6 Legitimate Canadian Beers To Drink During Hockey Season
There’s Labatt Blue and Molson Ice. Also…
At last, North America’s long, cold nightmare is over: Hockey is back on ice, baby, with the season’s slate of NHL games set to skate on Saturday. To celebrate, we’d suggest that you crack a beer and take a sip — or 113, one for every day of the lockout.
While Labatt Blue and Molson Ice may seem like suitable beers for celebration, we’d suggest you look beyond these lowbrow Canadian lagers. They’re the Great White North's equivalent of Budweiser or Coors Light and, moreover, don't represent Canada’s growing and noteworthy craft beer scene. Today, thrilling breweries are copping up from Quebec to British Columbia, turning out beers every bit as interesting as their crafty American counterparts. Here are six of our favorite ales to sip when the pucks hit the ice.
1. Central City Red Betty IPA
The British Columbia brewery makes some of western Canada’s best hoppy beers, on par with anything cranked out in California. Perhaps that’s why Bear Republic, which makes the Racer 5 IPA, objected at Central City’s original name for its liquid lineup: Red Racer. Though litigation forced CC to alter the name of its beers in the U.S., the quality remains unchanged. Red Betty IPA is an unabashed hop bomb with a flowery, citrusy edge and balanced malt sweetness.
2. Dieu du Ciel! Dernière Velonté
A few years ago, I spent a few happy weeks living in Montreal, which might just be Canada’s answer to Portland, Oregon.
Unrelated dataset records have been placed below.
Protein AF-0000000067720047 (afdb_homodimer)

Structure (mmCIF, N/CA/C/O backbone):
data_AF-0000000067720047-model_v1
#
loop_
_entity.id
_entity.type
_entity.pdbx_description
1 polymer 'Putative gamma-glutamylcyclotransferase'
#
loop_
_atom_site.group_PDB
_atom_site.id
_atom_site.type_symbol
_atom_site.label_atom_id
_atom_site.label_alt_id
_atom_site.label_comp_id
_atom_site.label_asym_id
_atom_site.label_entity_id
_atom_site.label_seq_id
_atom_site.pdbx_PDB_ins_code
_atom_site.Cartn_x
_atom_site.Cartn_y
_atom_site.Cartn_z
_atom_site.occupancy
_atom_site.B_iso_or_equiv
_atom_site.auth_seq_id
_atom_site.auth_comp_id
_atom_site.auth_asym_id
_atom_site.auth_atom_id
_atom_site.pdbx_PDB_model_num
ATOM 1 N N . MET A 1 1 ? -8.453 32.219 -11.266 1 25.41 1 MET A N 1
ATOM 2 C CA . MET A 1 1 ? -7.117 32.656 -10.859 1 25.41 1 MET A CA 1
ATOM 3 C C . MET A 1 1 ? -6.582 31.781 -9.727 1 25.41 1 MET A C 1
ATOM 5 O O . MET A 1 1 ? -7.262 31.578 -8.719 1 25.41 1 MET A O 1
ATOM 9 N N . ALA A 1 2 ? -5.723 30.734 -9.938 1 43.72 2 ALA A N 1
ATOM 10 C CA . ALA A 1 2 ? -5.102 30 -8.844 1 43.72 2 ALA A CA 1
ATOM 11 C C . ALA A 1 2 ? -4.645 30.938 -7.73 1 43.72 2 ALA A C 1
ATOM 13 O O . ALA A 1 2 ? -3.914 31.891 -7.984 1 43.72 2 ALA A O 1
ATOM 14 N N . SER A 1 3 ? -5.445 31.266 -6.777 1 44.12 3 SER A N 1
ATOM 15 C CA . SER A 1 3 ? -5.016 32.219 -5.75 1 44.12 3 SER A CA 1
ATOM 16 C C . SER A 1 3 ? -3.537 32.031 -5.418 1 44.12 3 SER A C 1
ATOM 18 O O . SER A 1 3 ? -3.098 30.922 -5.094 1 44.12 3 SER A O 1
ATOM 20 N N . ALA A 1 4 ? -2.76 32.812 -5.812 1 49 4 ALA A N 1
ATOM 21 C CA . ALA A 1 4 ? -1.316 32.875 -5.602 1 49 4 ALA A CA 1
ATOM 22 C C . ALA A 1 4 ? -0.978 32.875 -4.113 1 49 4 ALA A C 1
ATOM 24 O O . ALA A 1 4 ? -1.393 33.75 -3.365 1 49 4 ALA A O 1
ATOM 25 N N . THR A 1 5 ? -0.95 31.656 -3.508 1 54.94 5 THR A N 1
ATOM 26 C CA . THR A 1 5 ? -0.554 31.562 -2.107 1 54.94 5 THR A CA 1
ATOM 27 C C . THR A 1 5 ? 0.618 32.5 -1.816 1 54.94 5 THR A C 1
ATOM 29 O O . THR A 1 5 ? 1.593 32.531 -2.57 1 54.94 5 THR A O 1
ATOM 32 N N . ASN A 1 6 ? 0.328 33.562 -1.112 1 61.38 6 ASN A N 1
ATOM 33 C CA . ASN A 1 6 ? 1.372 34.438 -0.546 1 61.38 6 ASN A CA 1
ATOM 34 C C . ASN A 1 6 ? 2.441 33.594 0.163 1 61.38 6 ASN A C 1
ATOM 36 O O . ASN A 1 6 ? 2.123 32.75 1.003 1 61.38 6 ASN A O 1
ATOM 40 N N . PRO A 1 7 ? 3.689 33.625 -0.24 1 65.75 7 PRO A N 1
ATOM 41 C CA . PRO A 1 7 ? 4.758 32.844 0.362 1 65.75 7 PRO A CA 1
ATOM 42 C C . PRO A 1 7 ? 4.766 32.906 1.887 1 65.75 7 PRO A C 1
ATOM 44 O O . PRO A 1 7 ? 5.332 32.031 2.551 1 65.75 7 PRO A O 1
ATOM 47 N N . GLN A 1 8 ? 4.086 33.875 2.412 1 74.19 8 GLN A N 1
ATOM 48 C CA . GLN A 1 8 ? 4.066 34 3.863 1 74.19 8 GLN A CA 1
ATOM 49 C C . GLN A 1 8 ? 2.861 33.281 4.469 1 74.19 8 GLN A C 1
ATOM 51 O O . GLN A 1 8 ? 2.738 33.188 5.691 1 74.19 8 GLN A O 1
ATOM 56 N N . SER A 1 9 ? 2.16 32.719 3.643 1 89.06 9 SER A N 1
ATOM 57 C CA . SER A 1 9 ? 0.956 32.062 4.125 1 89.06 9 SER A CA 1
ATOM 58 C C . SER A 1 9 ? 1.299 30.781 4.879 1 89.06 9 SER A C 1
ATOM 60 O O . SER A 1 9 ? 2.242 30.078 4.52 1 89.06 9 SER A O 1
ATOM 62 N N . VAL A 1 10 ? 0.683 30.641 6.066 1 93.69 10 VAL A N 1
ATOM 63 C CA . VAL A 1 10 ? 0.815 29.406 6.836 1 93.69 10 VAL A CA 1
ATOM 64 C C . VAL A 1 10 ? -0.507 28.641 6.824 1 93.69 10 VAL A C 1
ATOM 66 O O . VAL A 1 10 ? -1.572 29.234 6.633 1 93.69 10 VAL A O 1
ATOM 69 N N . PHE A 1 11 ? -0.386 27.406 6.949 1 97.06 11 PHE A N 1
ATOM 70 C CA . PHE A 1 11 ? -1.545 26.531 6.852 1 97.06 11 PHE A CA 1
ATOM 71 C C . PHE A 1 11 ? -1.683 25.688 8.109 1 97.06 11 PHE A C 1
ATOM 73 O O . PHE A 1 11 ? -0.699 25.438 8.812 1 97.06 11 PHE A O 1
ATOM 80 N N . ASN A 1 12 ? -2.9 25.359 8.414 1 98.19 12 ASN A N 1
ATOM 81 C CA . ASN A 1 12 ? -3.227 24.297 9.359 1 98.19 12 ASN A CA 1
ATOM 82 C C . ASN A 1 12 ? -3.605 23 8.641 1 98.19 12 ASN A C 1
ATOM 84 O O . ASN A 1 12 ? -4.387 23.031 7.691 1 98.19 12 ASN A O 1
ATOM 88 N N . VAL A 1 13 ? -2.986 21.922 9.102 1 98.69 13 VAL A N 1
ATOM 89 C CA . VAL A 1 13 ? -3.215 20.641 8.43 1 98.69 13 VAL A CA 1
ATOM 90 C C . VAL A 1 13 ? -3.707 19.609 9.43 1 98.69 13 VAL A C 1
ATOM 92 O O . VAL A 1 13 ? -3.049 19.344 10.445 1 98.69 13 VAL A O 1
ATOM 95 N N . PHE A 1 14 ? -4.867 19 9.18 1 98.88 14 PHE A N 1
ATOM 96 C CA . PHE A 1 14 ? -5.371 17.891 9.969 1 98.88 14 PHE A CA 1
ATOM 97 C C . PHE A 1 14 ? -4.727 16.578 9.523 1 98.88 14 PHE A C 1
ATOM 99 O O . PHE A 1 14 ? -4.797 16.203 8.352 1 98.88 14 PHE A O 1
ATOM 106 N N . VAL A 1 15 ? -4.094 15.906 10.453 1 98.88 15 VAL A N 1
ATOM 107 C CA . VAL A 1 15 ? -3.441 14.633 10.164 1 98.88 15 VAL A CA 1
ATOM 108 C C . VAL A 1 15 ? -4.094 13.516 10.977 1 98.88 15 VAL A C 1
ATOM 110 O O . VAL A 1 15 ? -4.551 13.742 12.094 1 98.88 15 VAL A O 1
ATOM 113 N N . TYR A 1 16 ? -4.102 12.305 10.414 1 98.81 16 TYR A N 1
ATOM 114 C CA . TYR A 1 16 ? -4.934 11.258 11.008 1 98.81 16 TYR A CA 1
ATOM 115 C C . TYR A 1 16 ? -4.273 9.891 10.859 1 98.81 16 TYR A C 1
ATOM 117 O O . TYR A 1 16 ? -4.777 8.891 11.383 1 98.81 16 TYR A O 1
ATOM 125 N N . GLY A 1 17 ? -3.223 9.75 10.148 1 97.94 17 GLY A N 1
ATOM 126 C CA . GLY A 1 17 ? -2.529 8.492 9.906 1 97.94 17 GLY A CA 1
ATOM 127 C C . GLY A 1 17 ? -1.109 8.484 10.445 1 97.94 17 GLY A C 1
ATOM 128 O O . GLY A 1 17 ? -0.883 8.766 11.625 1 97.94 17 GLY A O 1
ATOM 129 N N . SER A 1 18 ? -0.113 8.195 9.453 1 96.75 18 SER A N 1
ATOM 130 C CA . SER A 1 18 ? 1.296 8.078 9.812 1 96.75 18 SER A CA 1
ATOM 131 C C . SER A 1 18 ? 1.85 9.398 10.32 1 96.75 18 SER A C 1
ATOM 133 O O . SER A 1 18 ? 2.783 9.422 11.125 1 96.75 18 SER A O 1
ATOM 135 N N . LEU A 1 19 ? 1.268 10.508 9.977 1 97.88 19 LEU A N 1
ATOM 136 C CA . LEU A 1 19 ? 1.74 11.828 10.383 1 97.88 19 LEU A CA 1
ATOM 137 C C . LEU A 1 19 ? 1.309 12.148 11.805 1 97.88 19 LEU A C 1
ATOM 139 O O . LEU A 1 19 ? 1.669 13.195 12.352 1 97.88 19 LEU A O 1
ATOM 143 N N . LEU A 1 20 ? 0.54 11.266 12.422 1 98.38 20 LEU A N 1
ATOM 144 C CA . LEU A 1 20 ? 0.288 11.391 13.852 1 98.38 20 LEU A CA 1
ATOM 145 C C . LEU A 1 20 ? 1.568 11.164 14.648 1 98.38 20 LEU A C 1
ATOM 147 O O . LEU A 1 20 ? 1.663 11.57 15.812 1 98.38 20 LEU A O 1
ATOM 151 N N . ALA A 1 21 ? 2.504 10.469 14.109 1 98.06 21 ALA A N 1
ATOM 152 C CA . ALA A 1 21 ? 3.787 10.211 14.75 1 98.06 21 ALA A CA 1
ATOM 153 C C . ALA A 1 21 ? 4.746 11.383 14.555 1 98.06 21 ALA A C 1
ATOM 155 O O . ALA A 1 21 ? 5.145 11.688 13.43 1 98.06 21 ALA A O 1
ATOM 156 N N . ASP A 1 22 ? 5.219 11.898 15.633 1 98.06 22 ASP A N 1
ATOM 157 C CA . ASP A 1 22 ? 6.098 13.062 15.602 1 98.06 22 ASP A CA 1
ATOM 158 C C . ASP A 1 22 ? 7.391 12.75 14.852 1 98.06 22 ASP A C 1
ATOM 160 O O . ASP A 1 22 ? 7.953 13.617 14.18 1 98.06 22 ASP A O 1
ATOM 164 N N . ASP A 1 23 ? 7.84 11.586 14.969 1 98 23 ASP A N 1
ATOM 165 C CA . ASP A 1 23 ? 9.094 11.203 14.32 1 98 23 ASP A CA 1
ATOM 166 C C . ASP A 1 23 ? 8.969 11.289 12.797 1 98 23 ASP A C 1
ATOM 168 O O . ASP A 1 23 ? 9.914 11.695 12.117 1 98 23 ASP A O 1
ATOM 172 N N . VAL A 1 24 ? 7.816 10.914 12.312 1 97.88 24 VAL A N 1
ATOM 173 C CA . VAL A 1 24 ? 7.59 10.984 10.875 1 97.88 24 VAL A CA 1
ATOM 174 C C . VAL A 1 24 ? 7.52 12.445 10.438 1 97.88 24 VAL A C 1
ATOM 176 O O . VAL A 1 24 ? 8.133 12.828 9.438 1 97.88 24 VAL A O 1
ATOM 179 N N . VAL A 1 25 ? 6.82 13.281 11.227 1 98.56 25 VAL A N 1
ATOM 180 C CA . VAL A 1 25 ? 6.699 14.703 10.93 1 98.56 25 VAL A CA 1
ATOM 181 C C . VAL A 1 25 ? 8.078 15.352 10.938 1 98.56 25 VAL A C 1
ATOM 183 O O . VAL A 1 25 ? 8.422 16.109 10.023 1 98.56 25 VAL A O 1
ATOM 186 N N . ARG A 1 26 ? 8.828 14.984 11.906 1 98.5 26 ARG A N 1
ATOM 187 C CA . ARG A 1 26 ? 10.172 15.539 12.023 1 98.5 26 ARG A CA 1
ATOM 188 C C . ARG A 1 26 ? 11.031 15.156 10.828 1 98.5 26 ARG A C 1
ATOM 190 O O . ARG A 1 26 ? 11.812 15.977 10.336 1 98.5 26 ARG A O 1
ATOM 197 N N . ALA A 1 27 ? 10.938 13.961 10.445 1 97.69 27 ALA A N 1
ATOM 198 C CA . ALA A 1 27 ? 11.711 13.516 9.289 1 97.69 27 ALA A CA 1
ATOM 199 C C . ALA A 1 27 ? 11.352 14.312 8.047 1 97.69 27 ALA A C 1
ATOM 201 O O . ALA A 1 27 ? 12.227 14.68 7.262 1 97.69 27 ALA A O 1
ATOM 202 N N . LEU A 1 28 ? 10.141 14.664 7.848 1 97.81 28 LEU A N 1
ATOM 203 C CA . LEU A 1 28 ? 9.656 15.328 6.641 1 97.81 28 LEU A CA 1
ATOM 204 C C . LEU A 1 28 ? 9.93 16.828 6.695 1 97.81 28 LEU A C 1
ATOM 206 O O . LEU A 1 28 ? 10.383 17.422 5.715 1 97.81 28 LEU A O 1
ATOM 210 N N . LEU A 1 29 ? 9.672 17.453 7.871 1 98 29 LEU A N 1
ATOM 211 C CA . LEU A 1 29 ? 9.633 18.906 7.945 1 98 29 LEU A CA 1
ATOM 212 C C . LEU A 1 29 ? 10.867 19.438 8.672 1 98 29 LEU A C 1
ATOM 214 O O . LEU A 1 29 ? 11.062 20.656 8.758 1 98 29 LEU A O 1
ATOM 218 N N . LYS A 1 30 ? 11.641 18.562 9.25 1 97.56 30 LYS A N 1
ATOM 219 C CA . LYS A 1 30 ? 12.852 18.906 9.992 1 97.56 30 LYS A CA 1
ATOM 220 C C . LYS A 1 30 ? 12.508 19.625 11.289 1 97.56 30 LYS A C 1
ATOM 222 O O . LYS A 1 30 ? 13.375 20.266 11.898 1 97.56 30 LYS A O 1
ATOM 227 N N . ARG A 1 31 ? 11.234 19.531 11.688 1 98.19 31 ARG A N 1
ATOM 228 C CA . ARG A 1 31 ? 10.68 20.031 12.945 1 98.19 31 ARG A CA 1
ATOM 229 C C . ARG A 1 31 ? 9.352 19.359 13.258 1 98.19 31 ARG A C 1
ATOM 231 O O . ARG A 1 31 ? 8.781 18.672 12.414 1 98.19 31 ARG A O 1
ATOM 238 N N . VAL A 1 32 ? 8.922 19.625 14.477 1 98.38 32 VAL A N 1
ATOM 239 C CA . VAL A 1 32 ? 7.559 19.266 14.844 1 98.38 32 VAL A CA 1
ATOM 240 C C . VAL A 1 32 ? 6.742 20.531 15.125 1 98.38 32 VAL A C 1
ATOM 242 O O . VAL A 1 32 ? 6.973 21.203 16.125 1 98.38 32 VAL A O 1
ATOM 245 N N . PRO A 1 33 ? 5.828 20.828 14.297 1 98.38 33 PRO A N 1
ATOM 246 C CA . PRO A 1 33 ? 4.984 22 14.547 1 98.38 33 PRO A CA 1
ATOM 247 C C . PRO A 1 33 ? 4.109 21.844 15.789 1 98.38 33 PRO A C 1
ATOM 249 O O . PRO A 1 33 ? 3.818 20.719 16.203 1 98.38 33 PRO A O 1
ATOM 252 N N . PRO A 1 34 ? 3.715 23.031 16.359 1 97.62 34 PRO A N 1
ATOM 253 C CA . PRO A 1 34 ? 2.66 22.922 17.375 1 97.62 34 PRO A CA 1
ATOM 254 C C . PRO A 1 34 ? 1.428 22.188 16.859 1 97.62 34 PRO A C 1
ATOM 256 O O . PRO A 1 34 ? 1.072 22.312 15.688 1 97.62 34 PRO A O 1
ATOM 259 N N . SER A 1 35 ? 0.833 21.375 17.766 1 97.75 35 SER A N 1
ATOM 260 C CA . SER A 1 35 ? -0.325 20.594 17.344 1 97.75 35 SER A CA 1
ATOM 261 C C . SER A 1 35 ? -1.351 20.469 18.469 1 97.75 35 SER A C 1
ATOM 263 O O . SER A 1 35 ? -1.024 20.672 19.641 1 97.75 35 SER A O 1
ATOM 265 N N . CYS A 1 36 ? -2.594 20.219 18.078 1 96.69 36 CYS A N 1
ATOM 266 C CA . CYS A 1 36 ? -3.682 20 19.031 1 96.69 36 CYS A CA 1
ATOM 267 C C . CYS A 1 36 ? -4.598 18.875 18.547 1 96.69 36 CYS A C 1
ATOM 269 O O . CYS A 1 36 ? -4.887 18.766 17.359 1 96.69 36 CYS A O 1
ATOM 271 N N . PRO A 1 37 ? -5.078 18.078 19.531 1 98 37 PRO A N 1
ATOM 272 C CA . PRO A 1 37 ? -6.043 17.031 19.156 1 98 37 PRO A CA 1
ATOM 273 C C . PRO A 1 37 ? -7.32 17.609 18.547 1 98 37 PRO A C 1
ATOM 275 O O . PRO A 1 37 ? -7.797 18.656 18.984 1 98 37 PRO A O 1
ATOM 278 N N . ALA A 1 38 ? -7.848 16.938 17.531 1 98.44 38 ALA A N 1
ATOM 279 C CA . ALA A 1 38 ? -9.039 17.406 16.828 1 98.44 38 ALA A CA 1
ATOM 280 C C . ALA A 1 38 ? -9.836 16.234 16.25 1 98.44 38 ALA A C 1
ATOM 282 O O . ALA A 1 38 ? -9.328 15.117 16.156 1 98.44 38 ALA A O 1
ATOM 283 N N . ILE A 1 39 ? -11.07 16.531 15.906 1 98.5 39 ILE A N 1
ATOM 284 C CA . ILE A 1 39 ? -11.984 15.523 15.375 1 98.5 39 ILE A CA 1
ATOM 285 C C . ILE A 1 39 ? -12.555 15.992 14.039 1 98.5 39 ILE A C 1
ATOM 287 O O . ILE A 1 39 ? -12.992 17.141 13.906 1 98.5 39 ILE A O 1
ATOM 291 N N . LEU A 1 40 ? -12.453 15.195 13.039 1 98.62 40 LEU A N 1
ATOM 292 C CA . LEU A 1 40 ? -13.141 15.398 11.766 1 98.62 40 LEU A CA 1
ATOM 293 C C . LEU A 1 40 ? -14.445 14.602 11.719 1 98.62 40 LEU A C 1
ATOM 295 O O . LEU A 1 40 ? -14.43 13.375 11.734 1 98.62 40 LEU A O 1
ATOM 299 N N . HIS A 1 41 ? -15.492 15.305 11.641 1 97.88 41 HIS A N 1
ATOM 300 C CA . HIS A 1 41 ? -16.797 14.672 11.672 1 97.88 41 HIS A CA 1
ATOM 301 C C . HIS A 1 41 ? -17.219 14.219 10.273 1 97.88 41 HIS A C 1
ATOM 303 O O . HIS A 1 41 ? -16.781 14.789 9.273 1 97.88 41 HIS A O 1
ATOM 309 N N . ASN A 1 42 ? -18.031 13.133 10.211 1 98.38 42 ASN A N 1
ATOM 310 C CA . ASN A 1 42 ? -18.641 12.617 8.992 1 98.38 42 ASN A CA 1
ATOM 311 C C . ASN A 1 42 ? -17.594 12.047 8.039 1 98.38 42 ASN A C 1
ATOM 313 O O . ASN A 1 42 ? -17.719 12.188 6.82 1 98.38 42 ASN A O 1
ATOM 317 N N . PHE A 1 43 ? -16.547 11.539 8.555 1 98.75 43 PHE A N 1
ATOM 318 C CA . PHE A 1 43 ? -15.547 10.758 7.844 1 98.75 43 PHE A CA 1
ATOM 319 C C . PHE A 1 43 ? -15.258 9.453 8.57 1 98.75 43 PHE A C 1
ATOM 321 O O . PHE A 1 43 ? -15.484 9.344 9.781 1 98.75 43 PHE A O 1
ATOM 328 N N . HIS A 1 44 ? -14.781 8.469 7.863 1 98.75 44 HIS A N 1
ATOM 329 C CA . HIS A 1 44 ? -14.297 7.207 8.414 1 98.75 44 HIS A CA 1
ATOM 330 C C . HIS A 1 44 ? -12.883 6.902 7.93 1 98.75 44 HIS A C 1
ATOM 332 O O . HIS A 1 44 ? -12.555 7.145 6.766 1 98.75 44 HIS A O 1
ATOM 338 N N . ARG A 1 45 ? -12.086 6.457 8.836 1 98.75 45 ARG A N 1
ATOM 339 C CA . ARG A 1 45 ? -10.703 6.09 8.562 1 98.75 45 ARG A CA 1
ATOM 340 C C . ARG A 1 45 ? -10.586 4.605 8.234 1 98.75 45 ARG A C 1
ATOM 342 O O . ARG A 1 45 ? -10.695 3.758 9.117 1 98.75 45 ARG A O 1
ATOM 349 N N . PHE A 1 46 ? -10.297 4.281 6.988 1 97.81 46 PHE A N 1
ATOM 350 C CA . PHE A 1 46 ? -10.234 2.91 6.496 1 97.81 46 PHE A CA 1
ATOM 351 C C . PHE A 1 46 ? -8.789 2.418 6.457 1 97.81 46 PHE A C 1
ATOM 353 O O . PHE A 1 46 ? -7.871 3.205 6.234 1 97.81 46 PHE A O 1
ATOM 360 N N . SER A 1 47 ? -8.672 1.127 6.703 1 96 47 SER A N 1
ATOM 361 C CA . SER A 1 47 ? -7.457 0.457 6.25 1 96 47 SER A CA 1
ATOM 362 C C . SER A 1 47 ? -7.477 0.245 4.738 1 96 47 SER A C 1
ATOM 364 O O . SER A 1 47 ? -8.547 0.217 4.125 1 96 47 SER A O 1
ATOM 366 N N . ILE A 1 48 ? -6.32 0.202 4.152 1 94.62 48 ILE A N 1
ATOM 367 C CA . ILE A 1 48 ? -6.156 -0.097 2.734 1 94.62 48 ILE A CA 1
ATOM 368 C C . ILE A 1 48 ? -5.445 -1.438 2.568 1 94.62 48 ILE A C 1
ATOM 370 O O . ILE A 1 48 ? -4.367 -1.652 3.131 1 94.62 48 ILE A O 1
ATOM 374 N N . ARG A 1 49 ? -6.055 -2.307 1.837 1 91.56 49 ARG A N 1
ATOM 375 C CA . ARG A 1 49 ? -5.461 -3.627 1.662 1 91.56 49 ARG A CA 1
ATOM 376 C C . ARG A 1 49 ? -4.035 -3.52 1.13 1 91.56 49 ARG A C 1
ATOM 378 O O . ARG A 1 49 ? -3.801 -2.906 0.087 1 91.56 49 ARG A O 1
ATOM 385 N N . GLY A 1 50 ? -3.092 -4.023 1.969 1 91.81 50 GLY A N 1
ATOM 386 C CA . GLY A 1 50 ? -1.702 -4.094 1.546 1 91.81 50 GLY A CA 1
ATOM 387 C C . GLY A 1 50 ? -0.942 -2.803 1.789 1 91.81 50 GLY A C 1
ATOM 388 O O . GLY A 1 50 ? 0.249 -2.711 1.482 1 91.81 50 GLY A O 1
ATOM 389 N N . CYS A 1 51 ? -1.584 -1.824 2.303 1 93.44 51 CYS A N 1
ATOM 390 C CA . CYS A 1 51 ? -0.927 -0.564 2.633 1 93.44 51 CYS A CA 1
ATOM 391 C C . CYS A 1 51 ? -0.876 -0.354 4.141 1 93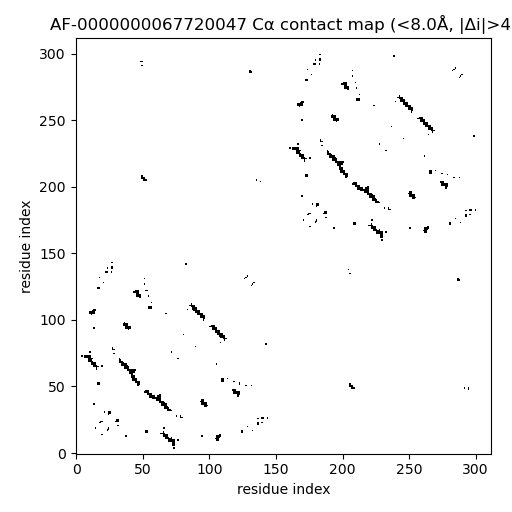.44 51 CYS A C 1
ATOM 393 O O . CYS A 1 51 ? -1.743 -0.84 4.871 1 93.44 51 CYS A O 1
ATOM 395 N N . VAL A 1 52 ? 0.12 0.381 4.551 1 94.88 52 VAL A N 1
ATOM 396 C CA . VAL A 1 52 ? 0.275 0.528 5.992 1 94.88 52 VAL A CA 1
ATOM 397 C C . VAL A 1 52 ? -0.331 1.854 6.445 1 94.88 52 VAL A C 1
ATOM 399 O O . VAL A 1 52 ? -0.546 2.068 7.641 1 94.88 52 VAL A O 1
ATOM 402 N N . TYR A 1 53 ? -0.58 2.766 5.551 1 96.44 53 TYR A N 1
ATOM 403 C CA . TYR A 1 53 ? -1.21 4.035 5.887 1 96.44 53 TYR A CA 1
ATOM 404 C C . TYR A 1 53 ? -2.705 3.998 5.598 1 96.44 53 TYR A C 1
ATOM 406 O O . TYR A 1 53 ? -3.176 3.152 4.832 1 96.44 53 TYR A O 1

The city is lousy with breweries and brewpubs, but there’s one notable exception: Dieu du Ciel! (The exclamation point is on purpose.) One of my favorite DDC! beers to knock back is Dernière Velonté (“last wish”), a lovely little number with a flowery nose, spicy-fruity flavor and boozy warmth like a furnace in your belly.
3. St-Ambroise Oatmeal Stout
If I were more of a drunk, I might pair my morning oatmeal with Montreal-made St-Ambroise Oatmeal Stout, a beer that deliciously blurs the lines between morning and night. The beer is as black as 4 a.m., with taste bud–awakening flavors of coffee and cocoa. The oatmeal comes into play on the beer’s body, creating a lush mouthfeel and a head that’ll last until the cows come home.
4. Unibroue La Fin Du Monde
If I feared the Mayan prophecy would really come true, I would’ve holed myself up in a bomb shelter with a case full of creamy La Fin Du Monde — in French, “the end of the world.” In reality, drinking it would just be the end of my sobriety. The brawny Belgian-style tripel is an effervescent pleasure, all floral aromatics matched to a dry drinkability.
5. Le Bilboquet MacKroken Flower
Tipping the scales at nearly 11 percent ABV, the Quebec-brewed Scotch ale will warm you up like a fire on a snowy winter night. The dark unfiltered Flower is made with honey, which contributes a bit of sweetness to the silky, malt-forward beer that tastes plenty like toffee and caramel. It’s suited for sipping nice and slow.
6. Brasseurs IIlimités Simple Malt Double Porter
The “double” references the porter’s malts, which are smoked twice: first with peat, then ash wood. This gives the Quebec porter a curious profile that’s one part Scotch whisky, one part campfire-like German rauchbier. Flavors of unsweetened chocolate and well-roasted coffee seal the deal. The porter would make a fine match to BBQ or grilled meat.